* Assigned task: Starting with the line that has "ATOM 243 O O" in the records below and ending with the line that has "ATOM 261 O O", output those lines exactly and nothing more; omit the pictures.
[Dataset records]
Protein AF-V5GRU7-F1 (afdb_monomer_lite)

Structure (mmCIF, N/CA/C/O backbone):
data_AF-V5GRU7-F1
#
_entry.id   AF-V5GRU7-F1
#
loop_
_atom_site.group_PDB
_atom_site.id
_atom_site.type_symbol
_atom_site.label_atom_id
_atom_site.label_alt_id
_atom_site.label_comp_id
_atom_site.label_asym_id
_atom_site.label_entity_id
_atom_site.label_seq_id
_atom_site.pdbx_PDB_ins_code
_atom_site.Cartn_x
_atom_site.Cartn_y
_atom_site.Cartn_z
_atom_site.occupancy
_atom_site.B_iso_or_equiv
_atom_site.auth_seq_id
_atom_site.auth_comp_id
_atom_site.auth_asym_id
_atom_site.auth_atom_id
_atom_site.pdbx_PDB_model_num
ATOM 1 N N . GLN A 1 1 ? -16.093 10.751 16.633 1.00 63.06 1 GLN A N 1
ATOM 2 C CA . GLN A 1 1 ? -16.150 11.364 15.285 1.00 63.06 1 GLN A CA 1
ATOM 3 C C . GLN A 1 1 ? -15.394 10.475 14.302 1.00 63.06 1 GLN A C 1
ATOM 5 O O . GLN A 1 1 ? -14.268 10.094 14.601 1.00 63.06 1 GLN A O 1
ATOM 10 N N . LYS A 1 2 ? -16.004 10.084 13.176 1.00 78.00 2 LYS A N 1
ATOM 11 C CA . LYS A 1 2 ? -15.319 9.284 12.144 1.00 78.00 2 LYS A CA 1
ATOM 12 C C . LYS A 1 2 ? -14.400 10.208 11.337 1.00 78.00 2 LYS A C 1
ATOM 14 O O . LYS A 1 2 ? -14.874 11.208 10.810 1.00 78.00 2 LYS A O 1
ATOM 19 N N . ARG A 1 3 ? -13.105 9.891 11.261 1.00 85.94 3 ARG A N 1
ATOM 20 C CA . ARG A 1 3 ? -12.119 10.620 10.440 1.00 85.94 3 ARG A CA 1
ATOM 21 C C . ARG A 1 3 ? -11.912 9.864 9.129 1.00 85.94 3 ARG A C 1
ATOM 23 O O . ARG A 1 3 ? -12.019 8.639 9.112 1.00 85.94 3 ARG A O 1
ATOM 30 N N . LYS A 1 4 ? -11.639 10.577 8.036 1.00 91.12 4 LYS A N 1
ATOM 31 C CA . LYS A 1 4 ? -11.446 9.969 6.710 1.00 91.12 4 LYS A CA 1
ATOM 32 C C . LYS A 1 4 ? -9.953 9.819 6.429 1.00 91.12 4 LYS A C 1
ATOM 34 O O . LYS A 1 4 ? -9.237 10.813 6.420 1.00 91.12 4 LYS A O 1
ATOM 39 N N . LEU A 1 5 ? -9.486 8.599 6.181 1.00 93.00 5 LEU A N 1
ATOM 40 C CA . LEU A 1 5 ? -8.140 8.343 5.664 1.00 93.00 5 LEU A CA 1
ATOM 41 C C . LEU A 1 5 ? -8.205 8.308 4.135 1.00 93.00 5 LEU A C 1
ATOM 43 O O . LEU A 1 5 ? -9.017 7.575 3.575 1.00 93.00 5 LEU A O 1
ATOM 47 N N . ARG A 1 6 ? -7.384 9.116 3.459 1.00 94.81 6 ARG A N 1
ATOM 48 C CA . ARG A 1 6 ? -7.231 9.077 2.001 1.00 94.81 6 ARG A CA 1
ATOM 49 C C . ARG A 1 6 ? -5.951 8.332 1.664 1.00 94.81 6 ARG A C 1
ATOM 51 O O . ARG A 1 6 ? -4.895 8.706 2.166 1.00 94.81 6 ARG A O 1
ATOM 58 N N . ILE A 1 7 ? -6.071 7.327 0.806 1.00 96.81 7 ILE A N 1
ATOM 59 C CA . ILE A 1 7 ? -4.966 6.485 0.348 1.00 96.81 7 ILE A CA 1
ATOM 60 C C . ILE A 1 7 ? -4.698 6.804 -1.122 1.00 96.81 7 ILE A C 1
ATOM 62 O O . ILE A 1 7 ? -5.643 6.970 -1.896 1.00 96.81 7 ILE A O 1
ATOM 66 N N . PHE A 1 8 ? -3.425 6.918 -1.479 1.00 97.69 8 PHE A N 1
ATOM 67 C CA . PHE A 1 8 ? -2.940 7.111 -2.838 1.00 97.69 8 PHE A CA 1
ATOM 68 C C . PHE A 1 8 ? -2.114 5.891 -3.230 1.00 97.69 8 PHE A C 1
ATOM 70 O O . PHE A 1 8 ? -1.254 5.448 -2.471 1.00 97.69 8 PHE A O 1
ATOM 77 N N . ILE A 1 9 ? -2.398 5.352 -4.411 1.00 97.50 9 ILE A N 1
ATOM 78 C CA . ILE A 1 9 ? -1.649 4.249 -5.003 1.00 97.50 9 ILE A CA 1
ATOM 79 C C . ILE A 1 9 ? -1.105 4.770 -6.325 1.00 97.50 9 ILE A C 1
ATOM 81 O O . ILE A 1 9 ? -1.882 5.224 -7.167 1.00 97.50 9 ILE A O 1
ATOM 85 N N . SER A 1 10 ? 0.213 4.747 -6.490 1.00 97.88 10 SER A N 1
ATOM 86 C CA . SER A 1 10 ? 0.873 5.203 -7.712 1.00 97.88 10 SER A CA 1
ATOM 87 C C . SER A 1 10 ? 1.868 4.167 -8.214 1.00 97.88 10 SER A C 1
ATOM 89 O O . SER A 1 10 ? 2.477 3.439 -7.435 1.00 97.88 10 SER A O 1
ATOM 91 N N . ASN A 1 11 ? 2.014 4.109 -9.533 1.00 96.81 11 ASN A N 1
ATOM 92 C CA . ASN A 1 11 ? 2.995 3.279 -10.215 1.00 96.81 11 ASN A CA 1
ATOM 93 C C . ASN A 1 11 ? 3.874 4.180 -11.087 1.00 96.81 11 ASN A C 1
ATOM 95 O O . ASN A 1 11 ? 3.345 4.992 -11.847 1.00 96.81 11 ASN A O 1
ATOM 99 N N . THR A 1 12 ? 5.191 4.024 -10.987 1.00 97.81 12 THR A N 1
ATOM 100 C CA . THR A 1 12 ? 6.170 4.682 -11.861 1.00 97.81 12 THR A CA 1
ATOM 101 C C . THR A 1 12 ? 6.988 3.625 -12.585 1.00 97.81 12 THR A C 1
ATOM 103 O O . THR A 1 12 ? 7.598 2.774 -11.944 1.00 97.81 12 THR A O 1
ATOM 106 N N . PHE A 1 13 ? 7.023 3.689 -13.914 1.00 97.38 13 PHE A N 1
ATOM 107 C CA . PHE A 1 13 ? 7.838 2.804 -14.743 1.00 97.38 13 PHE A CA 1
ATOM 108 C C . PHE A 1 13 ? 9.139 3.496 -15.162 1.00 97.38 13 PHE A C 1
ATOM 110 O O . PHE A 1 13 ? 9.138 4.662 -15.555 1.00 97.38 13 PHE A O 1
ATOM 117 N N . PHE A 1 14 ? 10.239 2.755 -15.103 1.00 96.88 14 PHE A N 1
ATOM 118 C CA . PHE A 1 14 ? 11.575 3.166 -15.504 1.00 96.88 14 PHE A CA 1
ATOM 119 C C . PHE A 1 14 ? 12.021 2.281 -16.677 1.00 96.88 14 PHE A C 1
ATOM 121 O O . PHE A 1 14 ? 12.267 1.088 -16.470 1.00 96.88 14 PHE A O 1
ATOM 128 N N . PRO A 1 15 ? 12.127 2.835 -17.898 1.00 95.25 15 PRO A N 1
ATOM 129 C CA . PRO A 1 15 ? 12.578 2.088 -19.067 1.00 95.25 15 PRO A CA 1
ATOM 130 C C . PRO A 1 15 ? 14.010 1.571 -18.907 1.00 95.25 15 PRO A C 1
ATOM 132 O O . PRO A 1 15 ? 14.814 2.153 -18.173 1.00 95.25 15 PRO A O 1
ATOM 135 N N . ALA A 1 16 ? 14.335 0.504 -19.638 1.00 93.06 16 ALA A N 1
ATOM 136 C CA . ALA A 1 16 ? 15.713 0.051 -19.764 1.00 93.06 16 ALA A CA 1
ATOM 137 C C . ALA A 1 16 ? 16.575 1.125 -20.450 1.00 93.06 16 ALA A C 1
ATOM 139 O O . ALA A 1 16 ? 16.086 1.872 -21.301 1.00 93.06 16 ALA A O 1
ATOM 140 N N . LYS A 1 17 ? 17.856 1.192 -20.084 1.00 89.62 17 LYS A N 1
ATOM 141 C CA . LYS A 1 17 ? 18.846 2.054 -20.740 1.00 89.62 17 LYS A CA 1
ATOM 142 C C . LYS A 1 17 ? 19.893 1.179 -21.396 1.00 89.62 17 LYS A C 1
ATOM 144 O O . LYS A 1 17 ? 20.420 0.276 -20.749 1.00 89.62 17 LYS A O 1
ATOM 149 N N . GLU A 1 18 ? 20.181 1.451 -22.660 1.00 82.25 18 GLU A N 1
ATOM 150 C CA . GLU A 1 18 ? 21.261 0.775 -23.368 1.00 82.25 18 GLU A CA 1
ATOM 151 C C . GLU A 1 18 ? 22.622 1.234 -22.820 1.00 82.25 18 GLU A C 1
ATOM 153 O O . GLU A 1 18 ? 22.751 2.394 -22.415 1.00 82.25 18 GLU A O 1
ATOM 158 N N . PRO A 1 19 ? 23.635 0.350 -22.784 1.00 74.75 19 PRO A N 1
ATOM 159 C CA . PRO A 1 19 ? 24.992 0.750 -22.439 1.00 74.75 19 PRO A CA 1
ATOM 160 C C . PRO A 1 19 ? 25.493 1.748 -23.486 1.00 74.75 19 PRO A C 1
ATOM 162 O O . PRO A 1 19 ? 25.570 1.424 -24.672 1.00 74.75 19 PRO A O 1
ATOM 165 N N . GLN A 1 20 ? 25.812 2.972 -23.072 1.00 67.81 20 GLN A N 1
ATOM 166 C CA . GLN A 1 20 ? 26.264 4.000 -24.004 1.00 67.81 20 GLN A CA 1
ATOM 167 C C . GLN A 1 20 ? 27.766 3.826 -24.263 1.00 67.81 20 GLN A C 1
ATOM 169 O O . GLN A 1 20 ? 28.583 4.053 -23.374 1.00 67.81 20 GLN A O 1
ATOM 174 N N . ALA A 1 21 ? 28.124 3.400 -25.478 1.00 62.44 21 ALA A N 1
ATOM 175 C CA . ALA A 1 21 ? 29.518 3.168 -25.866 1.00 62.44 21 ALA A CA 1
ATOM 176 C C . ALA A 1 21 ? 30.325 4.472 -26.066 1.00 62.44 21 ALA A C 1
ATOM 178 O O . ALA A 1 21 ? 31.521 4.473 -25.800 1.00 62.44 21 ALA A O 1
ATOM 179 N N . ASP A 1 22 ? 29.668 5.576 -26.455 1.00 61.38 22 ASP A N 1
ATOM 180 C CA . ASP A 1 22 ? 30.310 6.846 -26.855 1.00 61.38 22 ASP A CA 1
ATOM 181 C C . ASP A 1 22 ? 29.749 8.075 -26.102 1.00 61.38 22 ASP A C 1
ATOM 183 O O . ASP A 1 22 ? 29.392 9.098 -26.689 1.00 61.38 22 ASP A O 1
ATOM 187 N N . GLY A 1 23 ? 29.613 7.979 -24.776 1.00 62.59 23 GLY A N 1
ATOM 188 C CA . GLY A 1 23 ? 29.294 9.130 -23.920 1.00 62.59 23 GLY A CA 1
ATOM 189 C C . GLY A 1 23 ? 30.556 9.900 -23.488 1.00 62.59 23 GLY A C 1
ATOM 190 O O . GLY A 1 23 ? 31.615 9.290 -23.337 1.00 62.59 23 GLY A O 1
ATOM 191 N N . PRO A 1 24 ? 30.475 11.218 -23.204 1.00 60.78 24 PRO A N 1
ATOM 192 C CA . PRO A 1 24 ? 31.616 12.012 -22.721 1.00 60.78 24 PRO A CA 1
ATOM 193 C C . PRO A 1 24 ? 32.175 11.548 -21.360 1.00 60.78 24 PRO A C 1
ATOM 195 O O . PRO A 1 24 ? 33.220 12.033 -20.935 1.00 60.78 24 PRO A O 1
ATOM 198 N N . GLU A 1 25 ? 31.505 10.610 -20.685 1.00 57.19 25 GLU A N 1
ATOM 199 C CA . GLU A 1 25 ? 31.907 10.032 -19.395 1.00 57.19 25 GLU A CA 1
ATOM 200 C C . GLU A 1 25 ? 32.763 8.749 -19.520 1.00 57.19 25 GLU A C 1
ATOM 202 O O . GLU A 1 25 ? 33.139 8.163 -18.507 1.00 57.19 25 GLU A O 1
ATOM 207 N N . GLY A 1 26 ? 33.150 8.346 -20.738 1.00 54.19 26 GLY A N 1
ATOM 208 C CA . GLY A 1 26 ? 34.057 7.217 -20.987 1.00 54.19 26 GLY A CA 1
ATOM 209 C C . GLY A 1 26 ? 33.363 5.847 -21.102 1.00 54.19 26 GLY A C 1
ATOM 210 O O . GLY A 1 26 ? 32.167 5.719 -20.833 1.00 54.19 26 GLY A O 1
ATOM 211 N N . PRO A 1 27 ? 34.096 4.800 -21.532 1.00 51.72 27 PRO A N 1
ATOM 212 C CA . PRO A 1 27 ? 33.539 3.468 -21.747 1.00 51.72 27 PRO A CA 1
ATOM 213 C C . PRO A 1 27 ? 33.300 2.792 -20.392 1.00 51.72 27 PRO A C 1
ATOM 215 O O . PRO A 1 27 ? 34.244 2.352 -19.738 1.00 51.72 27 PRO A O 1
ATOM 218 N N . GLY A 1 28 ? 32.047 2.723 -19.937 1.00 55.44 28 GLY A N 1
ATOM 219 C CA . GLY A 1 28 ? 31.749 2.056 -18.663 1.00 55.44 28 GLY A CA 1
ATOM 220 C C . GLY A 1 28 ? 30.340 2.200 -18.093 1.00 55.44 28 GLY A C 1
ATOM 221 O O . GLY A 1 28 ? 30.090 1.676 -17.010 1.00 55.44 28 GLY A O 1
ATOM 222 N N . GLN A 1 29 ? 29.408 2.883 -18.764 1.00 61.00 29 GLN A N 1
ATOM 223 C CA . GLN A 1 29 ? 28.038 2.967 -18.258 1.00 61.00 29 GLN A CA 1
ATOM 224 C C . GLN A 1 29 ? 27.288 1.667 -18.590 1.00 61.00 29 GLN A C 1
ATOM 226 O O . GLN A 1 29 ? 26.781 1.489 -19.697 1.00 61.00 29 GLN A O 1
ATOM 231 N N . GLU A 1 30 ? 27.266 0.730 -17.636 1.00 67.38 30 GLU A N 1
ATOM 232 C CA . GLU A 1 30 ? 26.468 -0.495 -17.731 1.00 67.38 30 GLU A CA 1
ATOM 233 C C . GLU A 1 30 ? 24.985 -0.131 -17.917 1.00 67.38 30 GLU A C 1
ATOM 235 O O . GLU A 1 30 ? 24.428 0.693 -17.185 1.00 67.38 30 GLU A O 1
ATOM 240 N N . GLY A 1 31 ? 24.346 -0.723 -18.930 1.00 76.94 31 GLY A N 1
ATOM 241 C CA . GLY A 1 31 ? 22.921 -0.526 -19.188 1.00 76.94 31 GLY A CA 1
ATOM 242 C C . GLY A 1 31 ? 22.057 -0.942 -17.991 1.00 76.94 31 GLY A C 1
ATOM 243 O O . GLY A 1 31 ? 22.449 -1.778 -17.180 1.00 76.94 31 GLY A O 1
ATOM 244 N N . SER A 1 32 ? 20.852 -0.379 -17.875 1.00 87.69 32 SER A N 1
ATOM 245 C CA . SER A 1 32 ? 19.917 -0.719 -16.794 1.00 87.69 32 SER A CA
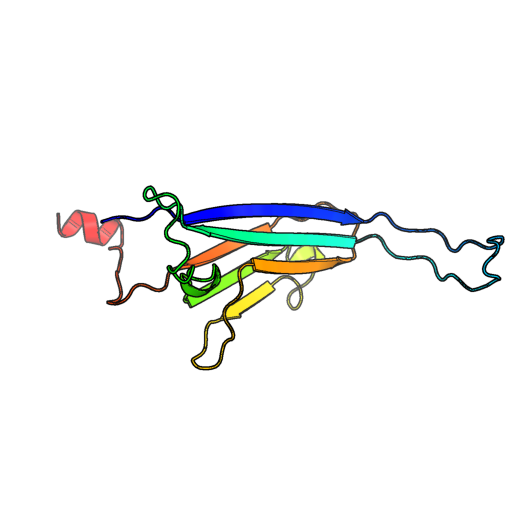 1
ATOM 246 C C . SER A 1 32 ? 18.748 -1.547 -17.308 1.00 87.69 32 SER A C 1
ATOM 248 O O . SER A 1 32 ? 18.172 -1.222 -18.345 1.00 87.69 32 SER A O 1
ATOM 250 N N . VAL A 1 33 ? 18.324 -2.557 -16.546 1.00 93.38 33 VAL A N 1
ATOM 251 C CA . VAL A 1 33 ? 17.075 -3.282 -16.823 1.00 93.38 33 VAL A CA 1
ATOM 252 C C . VAL A 1 33 ? 15.855 -2.410 -16.524 1.00 93.38 33 VAL A C 1
ATOM 254 O O . VAL A 1 33 ? 15.878 -1.577 -15.613 1.00 93.38 33 VAL A O 1
ATOM 257 N N . ALA A 1 34 ? 14.774 -2.617 -17.278 1.00 96.00 34 ALA A N 1
ATOM 258 C CA . ALA A 1 34 ? 13.501 -1.965 -17.002 1.00 96.00 34 ALA A CA 1
ATOM 259 C C . ALA A 1 34 ? 13.006 -2.328 -15.594 1.00 96.00 34 ALA A C 1
ATOM 261 O O . ALA A 1 34 ? 13.195 -3.452 -15.116 1.00 96.00 34 ALA A O 1
ATOM 262 N N . SER A 1 35 ? 12.379 -1.375 -14.915 1.00 96.94 35 SER A N 1
ATOM 263 C CA . SER A 1 35 ? 11.849 -1.585 -13.570 1.00 96.94 35 SER A CA 1
ATOM 264 C C . SER A 1 35 ? 10.620 -0.736 -13.314 1.00 96.94 35 SER A C 1
ATOM 266 O O . SER A 1 35 ? 10.360 0.243 -14.006 1.00 96.94 35 SER A O 1
ATOM 268 N N . TRP A 1 36 ? 9.871 -1.091 -12.283 1.00 97.19 36 TRP A N 1
ATOM 269 C CA . TRP A 1 36 ? 8.725 -0.325 -11.830 1.00 97.19 36 TRP A CA 1
ATOM 270 C C . TRP A 1 36 ? 8.777 -0.122 -10.324 1.00 97.19 36 TRP A C 1
ATOM 272 O O . TRP A 1 36 ? 9.442 -0.855 -9.588 1.00 97.19 36 TRP A O 1
ATOM 282 N N . GLU A 1 37 ? 8.061 0.900 -9.878 1.00 97.69 37 GLU A N 1
ATOM 283 C CA . GLU A 1 37 ? 7.929 1.273 -8.483 1.00 97.69 37 GLU A CA 1
ATOM 284 C C . GLU A 1 37 ? 6.465 1.534 -8.139 1.00 97.69 37 GLU A C 1
ATOM 286 O O . GLU A 1 37 ? 5.838 2.439 -8.689 1.00 97.69 37 GLU A O 1
ATOM 291 N N . LEU A 1 38 ? 5.946 0.756 -7.194 1.00 98.12 38 LEU A N 1
ATOM 292 C CA . LEU A 1 38 ? 4.627 0.928 -6.602 1.00 98.12 38 LEU A CA 1
ATOM 293 C C . LEU A 1 38 ? 4.771 1.675 -5.275 1.00 98.12 38 LEU A C 1
ATOM 295 O O . LEU A 1 38 ? 5.541 1.251 -4.409 1.00 98.12 38 LEU A O 1
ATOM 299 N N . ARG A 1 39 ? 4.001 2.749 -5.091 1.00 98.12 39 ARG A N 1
[/Dataset records]
* Task response:
ATOM 243 O O . GLY A 1 31 ? 22.449 -1.778 -17.180 1.00 76.94 31 GLY A O 1
ATOM 244 N N . SER A 1 32 ? 20.852 -0.379 -17.875 1.00 87.69 32 SER A N 1
ATOM 245 C CA . SER A 1 32 ? 19.917 -0.719 -16.794 1.00 87.69 32 SER A CA
 1
ATOM 246 C C . SER A 1 32 ? 18.748 -1.547 -17.308 1.00 87.69 32 SER A C 1
ATOM 248 O O . SER A 1 32 ? 18.172 -1.222 -18.345 1.00 87.69 32 SER A O 1
ATOM 250 N N . VAL A 1 33 ? 18.324 -2.557 -16.546 1.00 93.38 33 VAL A N 1
ATOM 251 C CA . VAL A 1 33 ? 17.075 -3.282 -16.823 1.00 93.38 33 VAL A CA 1
ATOM 252 C C . VAL A 1 33 ? 15.855 -2.410 -16.524 1.00 93.38 33 VAL A C 1
ATOM 254 O O . VAL A 1 33 ? 15.878 -1.577 -15.613 1.00 93.38 33 VAL A O 1
ATOM 257 N N . ALA A 1 34 ? 14.774 -2.617 -17.278 1.00 96.00 34 ALA A N 1
ATOM 258 C CA . ALA A 1 34 ? 13.501 -1.965 -17.002 1.00 96.00 34 ALA A CA 1
ATOM 259 C C . ALA A 1 34 ? 13.006 -2.328 -15.594 1.00 96.00 34 ALA A C 1
ATOM 261 O O . ALA A 1 34 ? 13.195 -3.452 -15.116 1.00 96.00 34 ALA A O 1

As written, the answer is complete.